# survey of stem size most often used



## ciclisto (Nov 8, 2005)

Please respond with the stem size you use only if you are comfortable and are well adjusted to your colnago frame set. i am interested to see if the long stem theory for a colnago is reality. 
Thanks in advance, please participate.


----------



## odeum (May 9, 2005)

a 130 for me. having proportionately long torso 'n arms, this is prerequisite for good stretch position, esp. without a custom frame to provide a longer tt. as for comfortable, yes, this is the setup transferred from 12 plus yr.s worth of ridin' .

we may find here the stem lengths run long because the colnago rider can be expected to have developed the flexibility and stretch to accomodate the classic roadie position as a rule.





ciclisto said:


> Please respond with the stem size you use only if you are comfortable and are well adjusted to your colnago frame set. i am interested to see if the long stem theory for a colnago is reality.
> Thanks in advance, please participate.


----------



## tmluk (Sep 19, 2005)

*120mm and 130mm*

I have a 57cm Master (1990) and a 55cm C50 (2006).
My 57cm Master has a 120mm stem.
My 55cm C50 has 130mm stem.
I consider myself "average" proportion physique. I have attached a chart I've collected a while back from a frame builder showing "average" measurements vs. height.

Although it seems odd that I have a 57cm and a 55cm Colnago, these two Colnagos have the same seat angle (74-degree). The 55cm C50 just have ~1cm shorter seatube and ~1cm shorter top tube - I wanted to plant a bit more weight on the front with the same reach.

Side-bar:
(1) Colnago has change his way specify frame size (c-t) in 2000. I have catalogues to show.
(2) Traditionally, Colngaos were made without seat collar. Now the frames are spec'ed to the bottom of the seat collar.

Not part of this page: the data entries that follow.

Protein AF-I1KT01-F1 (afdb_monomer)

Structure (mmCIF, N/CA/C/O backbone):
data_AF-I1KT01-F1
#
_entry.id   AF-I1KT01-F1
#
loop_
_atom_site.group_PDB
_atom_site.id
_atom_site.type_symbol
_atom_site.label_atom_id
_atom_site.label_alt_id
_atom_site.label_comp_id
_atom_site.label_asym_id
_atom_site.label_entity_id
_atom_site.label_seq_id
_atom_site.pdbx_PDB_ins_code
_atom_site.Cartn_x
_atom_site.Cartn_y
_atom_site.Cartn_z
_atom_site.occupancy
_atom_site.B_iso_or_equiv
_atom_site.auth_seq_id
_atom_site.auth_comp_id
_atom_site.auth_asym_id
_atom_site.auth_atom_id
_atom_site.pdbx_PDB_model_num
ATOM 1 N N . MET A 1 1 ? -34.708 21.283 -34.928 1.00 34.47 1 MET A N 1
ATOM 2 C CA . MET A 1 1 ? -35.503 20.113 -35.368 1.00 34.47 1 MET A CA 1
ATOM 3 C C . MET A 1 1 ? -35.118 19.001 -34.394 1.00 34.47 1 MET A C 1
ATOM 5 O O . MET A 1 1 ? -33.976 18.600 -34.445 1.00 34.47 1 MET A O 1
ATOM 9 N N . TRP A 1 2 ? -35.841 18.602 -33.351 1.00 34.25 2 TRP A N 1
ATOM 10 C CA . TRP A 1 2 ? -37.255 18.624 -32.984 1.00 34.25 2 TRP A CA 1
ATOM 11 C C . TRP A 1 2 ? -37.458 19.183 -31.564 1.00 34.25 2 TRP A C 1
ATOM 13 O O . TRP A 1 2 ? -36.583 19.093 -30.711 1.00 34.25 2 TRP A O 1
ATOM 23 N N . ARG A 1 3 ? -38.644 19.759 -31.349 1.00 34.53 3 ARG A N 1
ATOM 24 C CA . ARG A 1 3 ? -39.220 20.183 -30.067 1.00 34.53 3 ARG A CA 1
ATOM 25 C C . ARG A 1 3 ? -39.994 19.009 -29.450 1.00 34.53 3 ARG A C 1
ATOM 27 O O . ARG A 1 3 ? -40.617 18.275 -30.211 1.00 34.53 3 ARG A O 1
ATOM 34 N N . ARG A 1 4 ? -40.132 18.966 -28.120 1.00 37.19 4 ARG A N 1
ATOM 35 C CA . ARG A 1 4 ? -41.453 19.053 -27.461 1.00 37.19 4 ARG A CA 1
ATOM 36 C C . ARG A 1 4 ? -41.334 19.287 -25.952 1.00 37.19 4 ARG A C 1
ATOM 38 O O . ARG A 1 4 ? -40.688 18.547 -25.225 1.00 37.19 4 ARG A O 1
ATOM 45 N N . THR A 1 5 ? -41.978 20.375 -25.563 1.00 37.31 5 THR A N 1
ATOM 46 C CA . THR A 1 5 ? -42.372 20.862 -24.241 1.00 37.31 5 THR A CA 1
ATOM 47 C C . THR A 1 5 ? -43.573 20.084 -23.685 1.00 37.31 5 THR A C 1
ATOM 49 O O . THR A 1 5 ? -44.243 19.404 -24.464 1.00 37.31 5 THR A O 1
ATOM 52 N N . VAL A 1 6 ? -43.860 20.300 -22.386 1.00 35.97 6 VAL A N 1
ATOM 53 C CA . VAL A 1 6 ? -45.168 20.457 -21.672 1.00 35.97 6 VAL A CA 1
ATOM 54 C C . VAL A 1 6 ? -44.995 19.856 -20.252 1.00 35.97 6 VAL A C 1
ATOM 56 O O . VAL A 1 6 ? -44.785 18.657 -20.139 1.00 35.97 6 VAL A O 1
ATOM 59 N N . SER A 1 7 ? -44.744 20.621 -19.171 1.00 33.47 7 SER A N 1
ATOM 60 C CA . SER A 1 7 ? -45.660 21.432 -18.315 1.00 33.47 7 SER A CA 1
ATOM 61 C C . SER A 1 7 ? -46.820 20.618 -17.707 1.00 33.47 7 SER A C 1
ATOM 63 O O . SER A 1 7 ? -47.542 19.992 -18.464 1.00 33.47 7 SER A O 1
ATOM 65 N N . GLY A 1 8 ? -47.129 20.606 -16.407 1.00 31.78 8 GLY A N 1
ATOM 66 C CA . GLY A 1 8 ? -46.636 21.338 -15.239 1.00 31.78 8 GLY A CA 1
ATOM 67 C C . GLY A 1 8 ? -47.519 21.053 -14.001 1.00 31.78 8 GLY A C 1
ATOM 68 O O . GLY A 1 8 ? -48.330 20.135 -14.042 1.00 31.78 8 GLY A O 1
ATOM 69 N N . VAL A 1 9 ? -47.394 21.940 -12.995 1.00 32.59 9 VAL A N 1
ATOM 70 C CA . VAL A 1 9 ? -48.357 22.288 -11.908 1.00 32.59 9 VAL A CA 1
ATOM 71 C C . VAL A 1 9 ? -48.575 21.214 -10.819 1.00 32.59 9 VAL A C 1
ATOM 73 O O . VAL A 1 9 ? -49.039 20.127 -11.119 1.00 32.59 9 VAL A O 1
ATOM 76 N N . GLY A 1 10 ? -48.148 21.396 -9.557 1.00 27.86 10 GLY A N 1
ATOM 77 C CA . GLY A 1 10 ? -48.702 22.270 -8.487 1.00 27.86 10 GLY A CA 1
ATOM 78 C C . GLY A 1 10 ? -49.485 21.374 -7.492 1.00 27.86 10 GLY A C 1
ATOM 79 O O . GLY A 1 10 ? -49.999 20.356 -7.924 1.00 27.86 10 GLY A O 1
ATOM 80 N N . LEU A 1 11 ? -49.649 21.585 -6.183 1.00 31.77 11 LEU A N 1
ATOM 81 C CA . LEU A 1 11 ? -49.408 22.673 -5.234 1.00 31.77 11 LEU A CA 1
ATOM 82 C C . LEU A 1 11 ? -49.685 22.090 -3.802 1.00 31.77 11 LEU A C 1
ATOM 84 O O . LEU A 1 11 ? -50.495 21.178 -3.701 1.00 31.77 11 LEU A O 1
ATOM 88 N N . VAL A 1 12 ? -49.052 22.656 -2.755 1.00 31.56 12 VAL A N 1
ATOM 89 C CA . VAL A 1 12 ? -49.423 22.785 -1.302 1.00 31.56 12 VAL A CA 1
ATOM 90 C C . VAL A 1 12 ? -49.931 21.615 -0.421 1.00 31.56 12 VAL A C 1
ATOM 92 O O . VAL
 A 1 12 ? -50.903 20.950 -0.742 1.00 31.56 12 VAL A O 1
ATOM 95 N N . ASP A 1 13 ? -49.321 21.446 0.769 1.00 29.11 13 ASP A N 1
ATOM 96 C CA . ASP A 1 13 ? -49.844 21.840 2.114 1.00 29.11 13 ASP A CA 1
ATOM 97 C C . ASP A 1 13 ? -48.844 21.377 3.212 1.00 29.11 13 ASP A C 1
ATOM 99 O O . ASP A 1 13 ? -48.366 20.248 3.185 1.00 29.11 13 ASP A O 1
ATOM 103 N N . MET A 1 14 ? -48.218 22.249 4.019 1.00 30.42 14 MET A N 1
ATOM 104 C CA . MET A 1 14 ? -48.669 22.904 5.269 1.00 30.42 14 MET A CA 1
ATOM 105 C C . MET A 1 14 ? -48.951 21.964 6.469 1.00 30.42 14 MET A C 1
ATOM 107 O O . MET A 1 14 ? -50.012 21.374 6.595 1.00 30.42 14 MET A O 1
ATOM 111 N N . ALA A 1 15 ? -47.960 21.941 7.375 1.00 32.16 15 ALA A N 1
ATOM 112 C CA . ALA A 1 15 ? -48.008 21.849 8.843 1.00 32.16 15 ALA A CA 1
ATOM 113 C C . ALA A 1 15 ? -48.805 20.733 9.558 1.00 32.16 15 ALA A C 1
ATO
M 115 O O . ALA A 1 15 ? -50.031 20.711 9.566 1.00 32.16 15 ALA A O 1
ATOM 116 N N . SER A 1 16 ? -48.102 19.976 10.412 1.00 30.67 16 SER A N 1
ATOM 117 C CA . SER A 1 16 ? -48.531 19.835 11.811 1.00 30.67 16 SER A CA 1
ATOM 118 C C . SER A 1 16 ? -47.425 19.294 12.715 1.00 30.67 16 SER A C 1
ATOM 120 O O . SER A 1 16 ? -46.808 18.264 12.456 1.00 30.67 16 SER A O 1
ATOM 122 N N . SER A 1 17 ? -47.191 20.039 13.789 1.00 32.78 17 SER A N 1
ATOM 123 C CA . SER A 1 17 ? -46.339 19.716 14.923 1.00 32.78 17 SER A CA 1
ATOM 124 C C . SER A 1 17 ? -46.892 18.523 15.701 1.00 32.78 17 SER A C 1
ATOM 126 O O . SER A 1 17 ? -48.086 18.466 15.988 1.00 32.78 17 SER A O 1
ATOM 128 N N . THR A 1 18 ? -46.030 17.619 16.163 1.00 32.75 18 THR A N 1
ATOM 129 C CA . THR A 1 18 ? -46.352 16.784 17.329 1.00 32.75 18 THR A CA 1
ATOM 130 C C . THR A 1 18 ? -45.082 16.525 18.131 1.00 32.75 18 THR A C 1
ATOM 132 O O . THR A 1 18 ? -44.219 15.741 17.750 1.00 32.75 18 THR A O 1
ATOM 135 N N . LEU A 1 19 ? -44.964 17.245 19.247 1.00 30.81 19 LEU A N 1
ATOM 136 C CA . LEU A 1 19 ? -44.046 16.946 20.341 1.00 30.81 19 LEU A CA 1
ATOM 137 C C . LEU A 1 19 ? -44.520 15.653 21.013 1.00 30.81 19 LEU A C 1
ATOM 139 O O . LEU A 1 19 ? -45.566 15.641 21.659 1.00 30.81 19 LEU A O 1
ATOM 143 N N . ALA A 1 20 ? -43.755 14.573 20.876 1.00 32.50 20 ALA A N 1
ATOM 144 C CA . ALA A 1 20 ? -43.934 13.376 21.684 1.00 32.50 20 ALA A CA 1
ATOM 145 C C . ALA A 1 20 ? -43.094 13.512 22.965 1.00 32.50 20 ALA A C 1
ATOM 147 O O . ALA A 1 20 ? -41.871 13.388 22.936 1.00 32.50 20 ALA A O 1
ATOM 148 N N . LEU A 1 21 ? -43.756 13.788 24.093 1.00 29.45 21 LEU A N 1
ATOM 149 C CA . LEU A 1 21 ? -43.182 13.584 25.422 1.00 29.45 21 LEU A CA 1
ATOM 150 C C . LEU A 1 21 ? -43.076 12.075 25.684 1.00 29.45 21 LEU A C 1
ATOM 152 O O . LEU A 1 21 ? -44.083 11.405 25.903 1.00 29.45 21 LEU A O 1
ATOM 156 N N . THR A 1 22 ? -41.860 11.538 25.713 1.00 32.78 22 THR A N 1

Therefore the measurement to the top of seat collar is 1cm above.


----------



## hfc (Jan 24, 2003)

*130*

6'2", 33" inseam, 58 cm C40, 130 mm stem

I've always known I'm relatively long-torso-ed but that chart above makes me feel like a freak!

What does shoe size have to do with frame size?


----------



## lpdjshaw (Aug 8, 2004)

*120*

I have a 53 cm C50 (53.5 tt). Comfy as can be.


----------



## tmluk (Sep 19, 2005)

For some, the shoe size can influence frame size if the rider rides with his/her "toe-down". Also, the length of the feet (shoe size) can slightly alter the angle of the knee at the bottom of pedal stroke ... a bit of geometry.

A word of caution on the chart is that the frame size is spec'ed for traditional frame which does not use seat tube collar ... so for Colnago sizing, subtract 1cm from the chart seems reasonable. Remember the chart is just a "guideline", not "a set of rules".


----------



## [email protected] (Sep 23, 2005)

Colnago frames are designed with "short" top tubes to allow for a longer stem. Using a longer stem destributes your weight evenly over the wheels... Think Ferrari. The better distributed the weight, the better the handling. this is a very simplistic explanation, but here is a link to a web article that spells it out quite well: http://www.bikesportmichigan.com/reviews/colnago.shtml

Oh.... 120mm stem on a 55cm Colnago, though I am currently riding a DeSalvo custom steel/ carbon.


----------



## colnrly (Oct 12, 2005)

90cm-I find it comfortable-the shop owner did a whole fitting on me but he said after I have been riding for a while I will become more flexible and will likely need a longer stem in the future.


----------



## velocipede (Feb 10, 2005)

colnrly said:


> 90cm-I find it comfortable-the shop owner did a whole fitting on me but he said after I have been riding for a while I will become more flexible and will likely need a longer stem in the future.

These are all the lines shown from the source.